Of the material below, the lines to be retyped are those from the line containing "ATOM 35 O O" through the line containing "ATOM 55 O O", inclusive; reproduce them exactly.

### Given records

--------------------

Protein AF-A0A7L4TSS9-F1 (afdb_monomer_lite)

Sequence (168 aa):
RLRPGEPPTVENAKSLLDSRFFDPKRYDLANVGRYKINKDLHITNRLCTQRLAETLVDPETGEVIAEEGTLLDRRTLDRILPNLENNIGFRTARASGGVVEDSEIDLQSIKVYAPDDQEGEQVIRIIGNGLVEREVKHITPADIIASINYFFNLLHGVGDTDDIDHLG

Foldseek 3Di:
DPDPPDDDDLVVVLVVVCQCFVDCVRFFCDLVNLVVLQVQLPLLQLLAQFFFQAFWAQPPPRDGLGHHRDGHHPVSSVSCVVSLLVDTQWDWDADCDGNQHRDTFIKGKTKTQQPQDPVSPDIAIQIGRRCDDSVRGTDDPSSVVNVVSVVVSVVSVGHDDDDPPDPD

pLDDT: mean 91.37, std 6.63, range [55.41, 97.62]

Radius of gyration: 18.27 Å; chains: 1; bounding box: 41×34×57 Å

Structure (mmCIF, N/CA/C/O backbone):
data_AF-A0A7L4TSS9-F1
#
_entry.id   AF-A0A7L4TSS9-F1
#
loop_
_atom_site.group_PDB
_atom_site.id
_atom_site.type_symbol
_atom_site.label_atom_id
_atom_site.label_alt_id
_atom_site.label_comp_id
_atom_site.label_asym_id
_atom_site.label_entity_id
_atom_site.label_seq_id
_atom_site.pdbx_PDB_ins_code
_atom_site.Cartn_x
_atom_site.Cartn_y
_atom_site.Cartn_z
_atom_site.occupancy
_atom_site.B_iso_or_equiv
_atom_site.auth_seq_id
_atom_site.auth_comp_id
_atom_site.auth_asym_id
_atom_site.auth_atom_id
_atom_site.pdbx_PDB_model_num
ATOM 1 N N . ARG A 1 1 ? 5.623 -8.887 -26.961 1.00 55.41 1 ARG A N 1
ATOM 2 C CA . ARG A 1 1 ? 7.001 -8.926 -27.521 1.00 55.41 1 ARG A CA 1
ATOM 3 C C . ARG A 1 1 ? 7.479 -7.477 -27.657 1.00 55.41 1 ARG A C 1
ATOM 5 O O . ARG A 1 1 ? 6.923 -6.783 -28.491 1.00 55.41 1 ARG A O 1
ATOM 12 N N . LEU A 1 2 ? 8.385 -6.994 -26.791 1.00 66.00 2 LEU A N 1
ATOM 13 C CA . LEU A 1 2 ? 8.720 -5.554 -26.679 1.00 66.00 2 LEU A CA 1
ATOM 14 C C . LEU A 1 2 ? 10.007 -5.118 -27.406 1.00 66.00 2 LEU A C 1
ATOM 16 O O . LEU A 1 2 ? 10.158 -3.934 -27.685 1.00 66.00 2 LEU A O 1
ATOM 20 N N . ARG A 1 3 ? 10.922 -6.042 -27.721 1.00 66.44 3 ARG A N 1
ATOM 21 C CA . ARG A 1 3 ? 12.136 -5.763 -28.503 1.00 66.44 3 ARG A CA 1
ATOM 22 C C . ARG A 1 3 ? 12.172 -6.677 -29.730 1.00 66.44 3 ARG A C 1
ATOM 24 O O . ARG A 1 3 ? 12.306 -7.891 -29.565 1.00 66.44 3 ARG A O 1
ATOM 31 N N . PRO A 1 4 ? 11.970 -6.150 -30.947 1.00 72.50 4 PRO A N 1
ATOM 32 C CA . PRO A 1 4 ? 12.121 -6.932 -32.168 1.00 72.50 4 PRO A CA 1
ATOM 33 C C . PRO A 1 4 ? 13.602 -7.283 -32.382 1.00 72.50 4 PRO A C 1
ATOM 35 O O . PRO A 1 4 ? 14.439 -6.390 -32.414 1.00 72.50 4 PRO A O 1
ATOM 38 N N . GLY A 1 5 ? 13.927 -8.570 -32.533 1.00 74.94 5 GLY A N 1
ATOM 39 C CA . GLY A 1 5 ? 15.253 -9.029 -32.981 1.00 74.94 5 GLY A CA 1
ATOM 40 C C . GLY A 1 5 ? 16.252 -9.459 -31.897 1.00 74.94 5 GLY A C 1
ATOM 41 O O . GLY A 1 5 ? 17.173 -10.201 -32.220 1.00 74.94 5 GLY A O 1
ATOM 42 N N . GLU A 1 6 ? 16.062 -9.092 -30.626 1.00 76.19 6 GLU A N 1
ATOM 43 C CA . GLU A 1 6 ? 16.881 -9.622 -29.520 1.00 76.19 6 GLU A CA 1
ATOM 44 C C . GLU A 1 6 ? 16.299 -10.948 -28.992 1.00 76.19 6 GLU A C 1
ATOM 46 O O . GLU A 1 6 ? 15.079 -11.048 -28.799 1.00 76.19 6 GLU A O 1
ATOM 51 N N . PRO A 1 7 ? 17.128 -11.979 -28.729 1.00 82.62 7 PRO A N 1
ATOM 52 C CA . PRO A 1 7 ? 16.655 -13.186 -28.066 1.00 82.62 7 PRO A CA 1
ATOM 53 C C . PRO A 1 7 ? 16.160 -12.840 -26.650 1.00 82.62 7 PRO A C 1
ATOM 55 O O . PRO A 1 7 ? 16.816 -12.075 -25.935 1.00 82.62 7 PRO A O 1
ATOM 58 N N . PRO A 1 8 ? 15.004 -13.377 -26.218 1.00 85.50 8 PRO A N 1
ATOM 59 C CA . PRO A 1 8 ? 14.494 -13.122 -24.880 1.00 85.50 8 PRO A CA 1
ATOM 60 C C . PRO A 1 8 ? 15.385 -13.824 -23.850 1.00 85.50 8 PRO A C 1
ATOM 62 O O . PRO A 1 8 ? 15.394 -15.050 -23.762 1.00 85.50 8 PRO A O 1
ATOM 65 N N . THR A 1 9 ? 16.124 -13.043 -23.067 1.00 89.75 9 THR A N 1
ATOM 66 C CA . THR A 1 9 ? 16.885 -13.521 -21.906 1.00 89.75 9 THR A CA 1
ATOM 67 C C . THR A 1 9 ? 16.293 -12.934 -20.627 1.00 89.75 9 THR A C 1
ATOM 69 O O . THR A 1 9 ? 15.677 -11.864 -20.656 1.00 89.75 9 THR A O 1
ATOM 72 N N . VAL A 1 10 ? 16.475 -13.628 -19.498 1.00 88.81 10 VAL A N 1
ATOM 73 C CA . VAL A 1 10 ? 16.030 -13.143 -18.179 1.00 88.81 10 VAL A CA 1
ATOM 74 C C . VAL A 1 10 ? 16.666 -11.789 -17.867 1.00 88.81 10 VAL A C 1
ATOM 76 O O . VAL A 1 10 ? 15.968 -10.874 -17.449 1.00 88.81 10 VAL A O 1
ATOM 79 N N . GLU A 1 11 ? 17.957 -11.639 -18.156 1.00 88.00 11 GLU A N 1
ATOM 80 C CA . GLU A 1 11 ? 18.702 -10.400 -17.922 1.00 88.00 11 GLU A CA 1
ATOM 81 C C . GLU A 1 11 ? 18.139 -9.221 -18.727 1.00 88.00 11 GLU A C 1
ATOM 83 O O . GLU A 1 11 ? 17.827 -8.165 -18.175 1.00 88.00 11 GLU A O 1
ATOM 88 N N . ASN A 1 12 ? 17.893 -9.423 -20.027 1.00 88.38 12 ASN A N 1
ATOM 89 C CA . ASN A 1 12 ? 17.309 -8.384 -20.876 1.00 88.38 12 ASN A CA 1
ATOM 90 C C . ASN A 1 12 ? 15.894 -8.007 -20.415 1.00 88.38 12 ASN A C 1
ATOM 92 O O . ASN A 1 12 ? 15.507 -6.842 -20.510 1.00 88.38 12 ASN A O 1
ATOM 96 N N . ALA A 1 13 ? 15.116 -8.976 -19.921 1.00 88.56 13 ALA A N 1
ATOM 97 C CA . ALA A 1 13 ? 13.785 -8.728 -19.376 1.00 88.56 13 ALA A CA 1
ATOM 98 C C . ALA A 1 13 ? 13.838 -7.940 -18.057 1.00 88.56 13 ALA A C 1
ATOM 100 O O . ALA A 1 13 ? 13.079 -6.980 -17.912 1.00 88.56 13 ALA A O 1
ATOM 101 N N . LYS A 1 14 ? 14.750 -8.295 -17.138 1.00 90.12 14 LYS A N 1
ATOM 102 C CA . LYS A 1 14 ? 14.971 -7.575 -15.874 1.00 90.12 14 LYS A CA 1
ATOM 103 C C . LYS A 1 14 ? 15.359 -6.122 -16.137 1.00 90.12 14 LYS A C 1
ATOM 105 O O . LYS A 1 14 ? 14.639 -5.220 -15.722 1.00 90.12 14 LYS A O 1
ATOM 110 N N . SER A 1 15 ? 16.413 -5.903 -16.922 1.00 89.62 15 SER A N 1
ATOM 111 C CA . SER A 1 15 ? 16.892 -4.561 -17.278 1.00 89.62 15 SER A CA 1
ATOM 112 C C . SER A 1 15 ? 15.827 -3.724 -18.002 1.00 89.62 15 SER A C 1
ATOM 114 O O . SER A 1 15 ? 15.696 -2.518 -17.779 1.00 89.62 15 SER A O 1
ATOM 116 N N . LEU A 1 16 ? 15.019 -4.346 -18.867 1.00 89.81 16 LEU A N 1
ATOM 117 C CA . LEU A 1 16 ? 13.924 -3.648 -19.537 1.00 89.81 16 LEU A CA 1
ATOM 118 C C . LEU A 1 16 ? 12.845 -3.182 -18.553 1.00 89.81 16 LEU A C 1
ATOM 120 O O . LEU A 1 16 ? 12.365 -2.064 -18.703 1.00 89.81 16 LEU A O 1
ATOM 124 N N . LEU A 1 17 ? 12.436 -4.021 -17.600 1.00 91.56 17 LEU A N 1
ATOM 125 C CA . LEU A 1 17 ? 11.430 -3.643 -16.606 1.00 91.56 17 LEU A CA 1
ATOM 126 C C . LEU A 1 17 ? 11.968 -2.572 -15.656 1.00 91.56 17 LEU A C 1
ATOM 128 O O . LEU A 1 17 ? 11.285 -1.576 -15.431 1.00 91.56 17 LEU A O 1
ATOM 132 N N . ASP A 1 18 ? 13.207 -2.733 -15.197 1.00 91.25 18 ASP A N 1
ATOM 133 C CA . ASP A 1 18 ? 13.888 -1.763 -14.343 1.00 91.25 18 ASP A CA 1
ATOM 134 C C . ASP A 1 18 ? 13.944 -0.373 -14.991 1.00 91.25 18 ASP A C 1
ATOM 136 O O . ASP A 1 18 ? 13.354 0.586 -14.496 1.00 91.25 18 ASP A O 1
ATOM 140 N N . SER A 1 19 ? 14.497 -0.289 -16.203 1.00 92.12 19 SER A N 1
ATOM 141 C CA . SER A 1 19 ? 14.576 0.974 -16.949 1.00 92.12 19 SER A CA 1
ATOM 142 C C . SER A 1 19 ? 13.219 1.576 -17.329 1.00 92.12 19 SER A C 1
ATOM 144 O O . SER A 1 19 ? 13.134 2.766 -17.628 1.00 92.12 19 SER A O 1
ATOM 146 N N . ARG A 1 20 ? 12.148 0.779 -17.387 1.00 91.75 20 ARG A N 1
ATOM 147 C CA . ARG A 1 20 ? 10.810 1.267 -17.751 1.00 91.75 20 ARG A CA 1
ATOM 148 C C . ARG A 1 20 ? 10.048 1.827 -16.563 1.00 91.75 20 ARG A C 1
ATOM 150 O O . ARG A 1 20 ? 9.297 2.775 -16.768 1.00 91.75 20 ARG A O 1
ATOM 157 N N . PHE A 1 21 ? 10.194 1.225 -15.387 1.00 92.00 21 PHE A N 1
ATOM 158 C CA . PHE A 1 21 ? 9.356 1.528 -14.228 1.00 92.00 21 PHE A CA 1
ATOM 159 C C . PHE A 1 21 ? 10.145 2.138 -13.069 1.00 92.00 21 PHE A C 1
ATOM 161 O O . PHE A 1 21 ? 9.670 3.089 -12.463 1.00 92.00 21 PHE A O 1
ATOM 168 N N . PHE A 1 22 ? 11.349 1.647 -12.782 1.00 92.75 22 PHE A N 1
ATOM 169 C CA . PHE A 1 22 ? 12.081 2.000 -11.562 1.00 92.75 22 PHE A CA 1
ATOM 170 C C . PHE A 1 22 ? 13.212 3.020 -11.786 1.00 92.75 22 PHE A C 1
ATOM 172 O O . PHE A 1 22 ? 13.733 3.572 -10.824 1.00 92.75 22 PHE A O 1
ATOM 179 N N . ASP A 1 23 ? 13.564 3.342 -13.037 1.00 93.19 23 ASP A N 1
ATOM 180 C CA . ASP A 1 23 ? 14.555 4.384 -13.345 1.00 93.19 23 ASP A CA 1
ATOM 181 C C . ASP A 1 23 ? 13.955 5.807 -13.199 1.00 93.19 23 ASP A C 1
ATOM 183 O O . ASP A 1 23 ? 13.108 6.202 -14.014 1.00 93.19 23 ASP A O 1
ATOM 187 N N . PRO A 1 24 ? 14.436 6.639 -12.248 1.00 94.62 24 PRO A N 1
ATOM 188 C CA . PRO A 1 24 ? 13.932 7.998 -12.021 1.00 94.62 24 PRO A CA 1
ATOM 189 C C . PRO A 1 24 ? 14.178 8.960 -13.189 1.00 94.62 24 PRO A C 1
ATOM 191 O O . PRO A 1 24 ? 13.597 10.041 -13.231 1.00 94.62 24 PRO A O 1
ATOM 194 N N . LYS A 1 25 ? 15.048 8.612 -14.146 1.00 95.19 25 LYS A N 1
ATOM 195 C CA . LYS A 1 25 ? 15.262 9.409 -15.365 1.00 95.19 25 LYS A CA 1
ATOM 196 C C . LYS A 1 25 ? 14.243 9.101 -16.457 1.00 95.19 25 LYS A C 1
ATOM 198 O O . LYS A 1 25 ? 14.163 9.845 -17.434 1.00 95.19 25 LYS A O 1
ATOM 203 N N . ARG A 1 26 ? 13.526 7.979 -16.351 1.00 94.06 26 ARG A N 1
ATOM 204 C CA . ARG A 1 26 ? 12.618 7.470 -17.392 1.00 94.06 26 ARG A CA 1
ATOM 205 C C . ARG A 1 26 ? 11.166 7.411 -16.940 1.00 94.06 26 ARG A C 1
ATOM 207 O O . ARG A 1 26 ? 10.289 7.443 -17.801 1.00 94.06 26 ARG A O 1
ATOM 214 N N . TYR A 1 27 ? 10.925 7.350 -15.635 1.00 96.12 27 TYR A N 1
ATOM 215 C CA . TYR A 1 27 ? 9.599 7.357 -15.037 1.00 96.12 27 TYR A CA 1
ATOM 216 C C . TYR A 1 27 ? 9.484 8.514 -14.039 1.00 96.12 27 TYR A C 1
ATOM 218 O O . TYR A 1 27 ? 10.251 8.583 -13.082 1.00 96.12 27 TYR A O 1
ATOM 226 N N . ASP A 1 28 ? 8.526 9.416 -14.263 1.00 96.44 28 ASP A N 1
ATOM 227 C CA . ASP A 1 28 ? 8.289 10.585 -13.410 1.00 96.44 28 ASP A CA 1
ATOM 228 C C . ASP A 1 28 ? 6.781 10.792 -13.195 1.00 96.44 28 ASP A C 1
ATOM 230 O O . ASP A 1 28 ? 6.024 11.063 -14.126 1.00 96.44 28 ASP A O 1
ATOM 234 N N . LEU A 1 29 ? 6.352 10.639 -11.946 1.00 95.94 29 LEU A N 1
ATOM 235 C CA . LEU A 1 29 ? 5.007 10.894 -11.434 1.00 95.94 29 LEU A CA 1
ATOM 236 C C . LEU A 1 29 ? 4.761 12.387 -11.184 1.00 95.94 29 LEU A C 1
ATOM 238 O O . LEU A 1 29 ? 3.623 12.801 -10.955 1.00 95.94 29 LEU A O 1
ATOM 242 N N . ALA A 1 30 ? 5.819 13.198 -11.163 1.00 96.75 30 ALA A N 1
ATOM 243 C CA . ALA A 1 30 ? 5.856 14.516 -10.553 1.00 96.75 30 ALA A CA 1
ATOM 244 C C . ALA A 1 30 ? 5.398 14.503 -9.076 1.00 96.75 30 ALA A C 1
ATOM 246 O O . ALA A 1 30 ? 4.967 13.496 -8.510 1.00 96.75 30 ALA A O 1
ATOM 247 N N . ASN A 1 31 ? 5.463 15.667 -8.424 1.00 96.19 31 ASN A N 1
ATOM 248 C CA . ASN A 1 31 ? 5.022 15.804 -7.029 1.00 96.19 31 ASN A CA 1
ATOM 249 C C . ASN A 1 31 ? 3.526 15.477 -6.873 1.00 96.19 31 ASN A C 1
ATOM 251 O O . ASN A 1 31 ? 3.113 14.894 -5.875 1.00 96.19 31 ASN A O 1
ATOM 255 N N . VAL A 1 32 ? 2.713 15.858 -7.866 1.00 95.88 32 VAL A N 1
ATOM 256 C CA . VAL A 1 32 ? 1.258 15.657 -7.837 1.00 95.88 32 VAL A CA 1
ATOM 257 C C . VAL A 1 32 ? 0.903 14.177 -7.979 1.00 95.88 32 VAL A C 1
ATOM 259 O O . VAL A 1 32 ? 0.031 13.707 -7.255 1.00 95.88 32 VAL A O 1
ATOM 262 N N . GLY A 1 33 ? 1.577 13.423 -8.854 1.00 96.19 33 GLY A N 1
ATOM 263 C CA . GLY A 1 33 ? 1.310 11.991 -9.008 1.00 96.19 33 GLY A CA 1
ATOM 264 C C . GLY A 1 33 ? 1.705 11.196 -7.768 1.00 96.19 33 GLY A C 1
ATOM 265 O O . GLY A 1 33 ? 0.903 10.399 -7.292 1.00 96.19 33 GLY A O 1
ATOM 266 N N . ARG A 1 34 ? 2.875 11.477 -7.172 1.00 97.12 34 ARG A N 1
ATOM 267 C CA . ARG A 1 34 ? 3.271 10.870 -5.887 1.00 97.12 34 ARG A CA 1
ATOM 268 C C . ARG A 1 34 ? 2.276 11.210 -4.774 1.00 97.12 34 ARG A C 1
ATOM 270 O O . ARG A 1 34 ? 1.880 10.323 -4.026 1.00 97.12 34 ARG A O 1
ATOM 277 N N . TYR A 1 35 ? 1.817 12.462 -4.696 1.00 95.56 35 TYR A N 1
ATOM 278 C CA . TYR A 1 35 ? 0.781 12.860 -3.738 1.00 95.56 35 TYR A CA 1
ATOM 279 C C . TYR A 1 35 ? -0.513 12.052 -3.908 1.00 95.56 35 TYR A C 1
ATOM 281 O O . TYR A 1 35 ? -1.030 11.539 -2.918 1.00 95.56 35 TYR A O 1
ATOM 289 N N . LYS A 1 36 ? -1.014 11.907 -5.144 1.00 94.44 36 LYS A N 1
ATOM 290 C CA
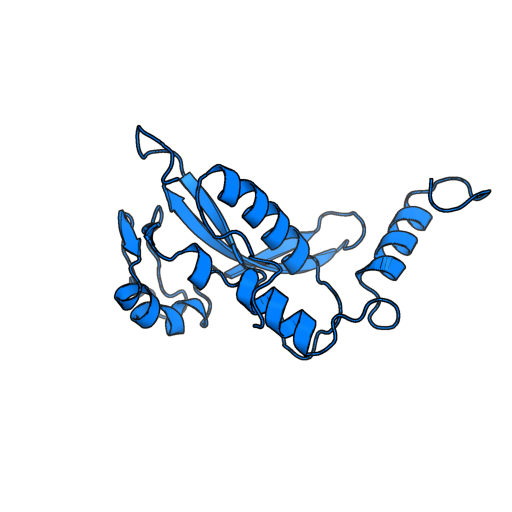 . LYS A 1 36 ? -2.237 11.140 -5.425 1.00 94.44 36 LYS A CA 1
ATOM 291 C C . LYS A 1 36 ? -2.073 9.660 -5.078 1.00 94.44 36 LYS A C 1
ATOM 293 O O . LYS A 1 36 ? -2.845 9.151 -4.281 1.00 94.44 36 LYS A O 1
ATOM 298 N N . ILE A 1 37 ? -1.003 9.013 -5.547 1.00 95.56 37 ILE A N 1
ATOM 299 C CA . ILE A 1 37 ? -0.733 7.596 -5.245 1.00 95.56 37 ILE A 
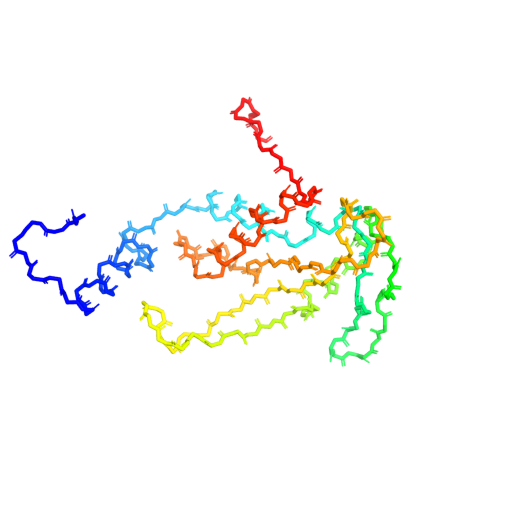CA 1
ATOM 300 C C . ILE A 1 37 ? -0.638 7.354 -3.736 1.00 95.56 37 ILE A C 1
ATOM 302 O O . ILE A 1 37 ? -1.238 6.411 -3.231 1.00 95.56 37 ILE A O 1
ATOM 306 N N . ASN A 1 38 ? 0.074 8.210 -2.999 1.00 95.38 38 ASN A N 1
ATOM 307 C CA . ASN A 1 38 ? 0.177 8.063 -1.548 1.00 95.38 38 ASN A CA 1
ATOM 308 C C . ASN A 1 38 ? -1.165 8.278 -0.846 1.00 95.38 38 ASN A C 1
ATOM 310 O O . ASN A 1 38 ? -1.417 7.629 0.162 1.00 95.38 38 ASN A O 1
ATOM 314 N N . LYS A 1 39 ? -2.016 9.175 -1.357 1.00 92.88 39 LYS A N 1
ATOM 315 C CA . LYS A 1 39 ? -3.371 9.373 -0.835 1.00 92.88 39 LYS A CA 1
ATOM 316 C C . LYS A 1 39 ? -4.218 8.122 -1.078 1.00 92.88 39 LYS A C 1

--------------------

### Exercise output
ATOM 35 O O . PRO A 1 4 ? 14.439 -6.390 -32.414 1.00 72.50 4 PRO A O 1
ATOM 38 N N . GLY A 1 5 ? 13.927 -8.570 -32.533 1.00 74.94 5 GLY A N 1
ATOM 39 C CA . GLY A 1 5 ? 15.253 -9.029 -32.981 1.00 74.94 5 GLY A CA 1
ATOM 40 C C . GLY A 1 5 ? 16.252 -9.459 -31.897 1.00 74.94 5 GLY A C 1
ATOM 41 O O . GLY A 1 5 ? 17.173 -10.201 -32.220 1.00 74.94 5 GLY A O 1
ATOM 42 N N . GLU A 1 6 ? 16.062 -9.092 -30.626 1.00 76.19 6 GLU A N 1
ATOM 43 C CA . GLU A 1 6 ? 16.881 -9.622 -29.520 1.00 76.19 6 GLU A CA 1
ATOM 44 C C . GLU A 1 6 ? 16.299 -10.948 -28.992 1.00 76.19 6 GLU A C 1
ATOM 46 O O . GLU A 1 6 ? 15.079 -11.048 -28.799 1.00 76.19 6 GLU A O 1
ATOM 51 N N . PRO A 1 7 ? 17.128 -11.979 -28.729 1.00 82.62 7 PRO A N 1
ATOM 52 C CA . PRO A 1 7 ? 16.655 -13.186 -28.066 1.00 82.62 7 PRO A CA 1
ATOM 53 C C . PRO A 1 7 ? 16.160 -12.840 -26.650 1.00 82.62 7 PRO A C 1
ATOM 55 O O . PRO A 1 7 ? 16.816 -12.075 -25.935 1.00 82.62 7 PRO A O 1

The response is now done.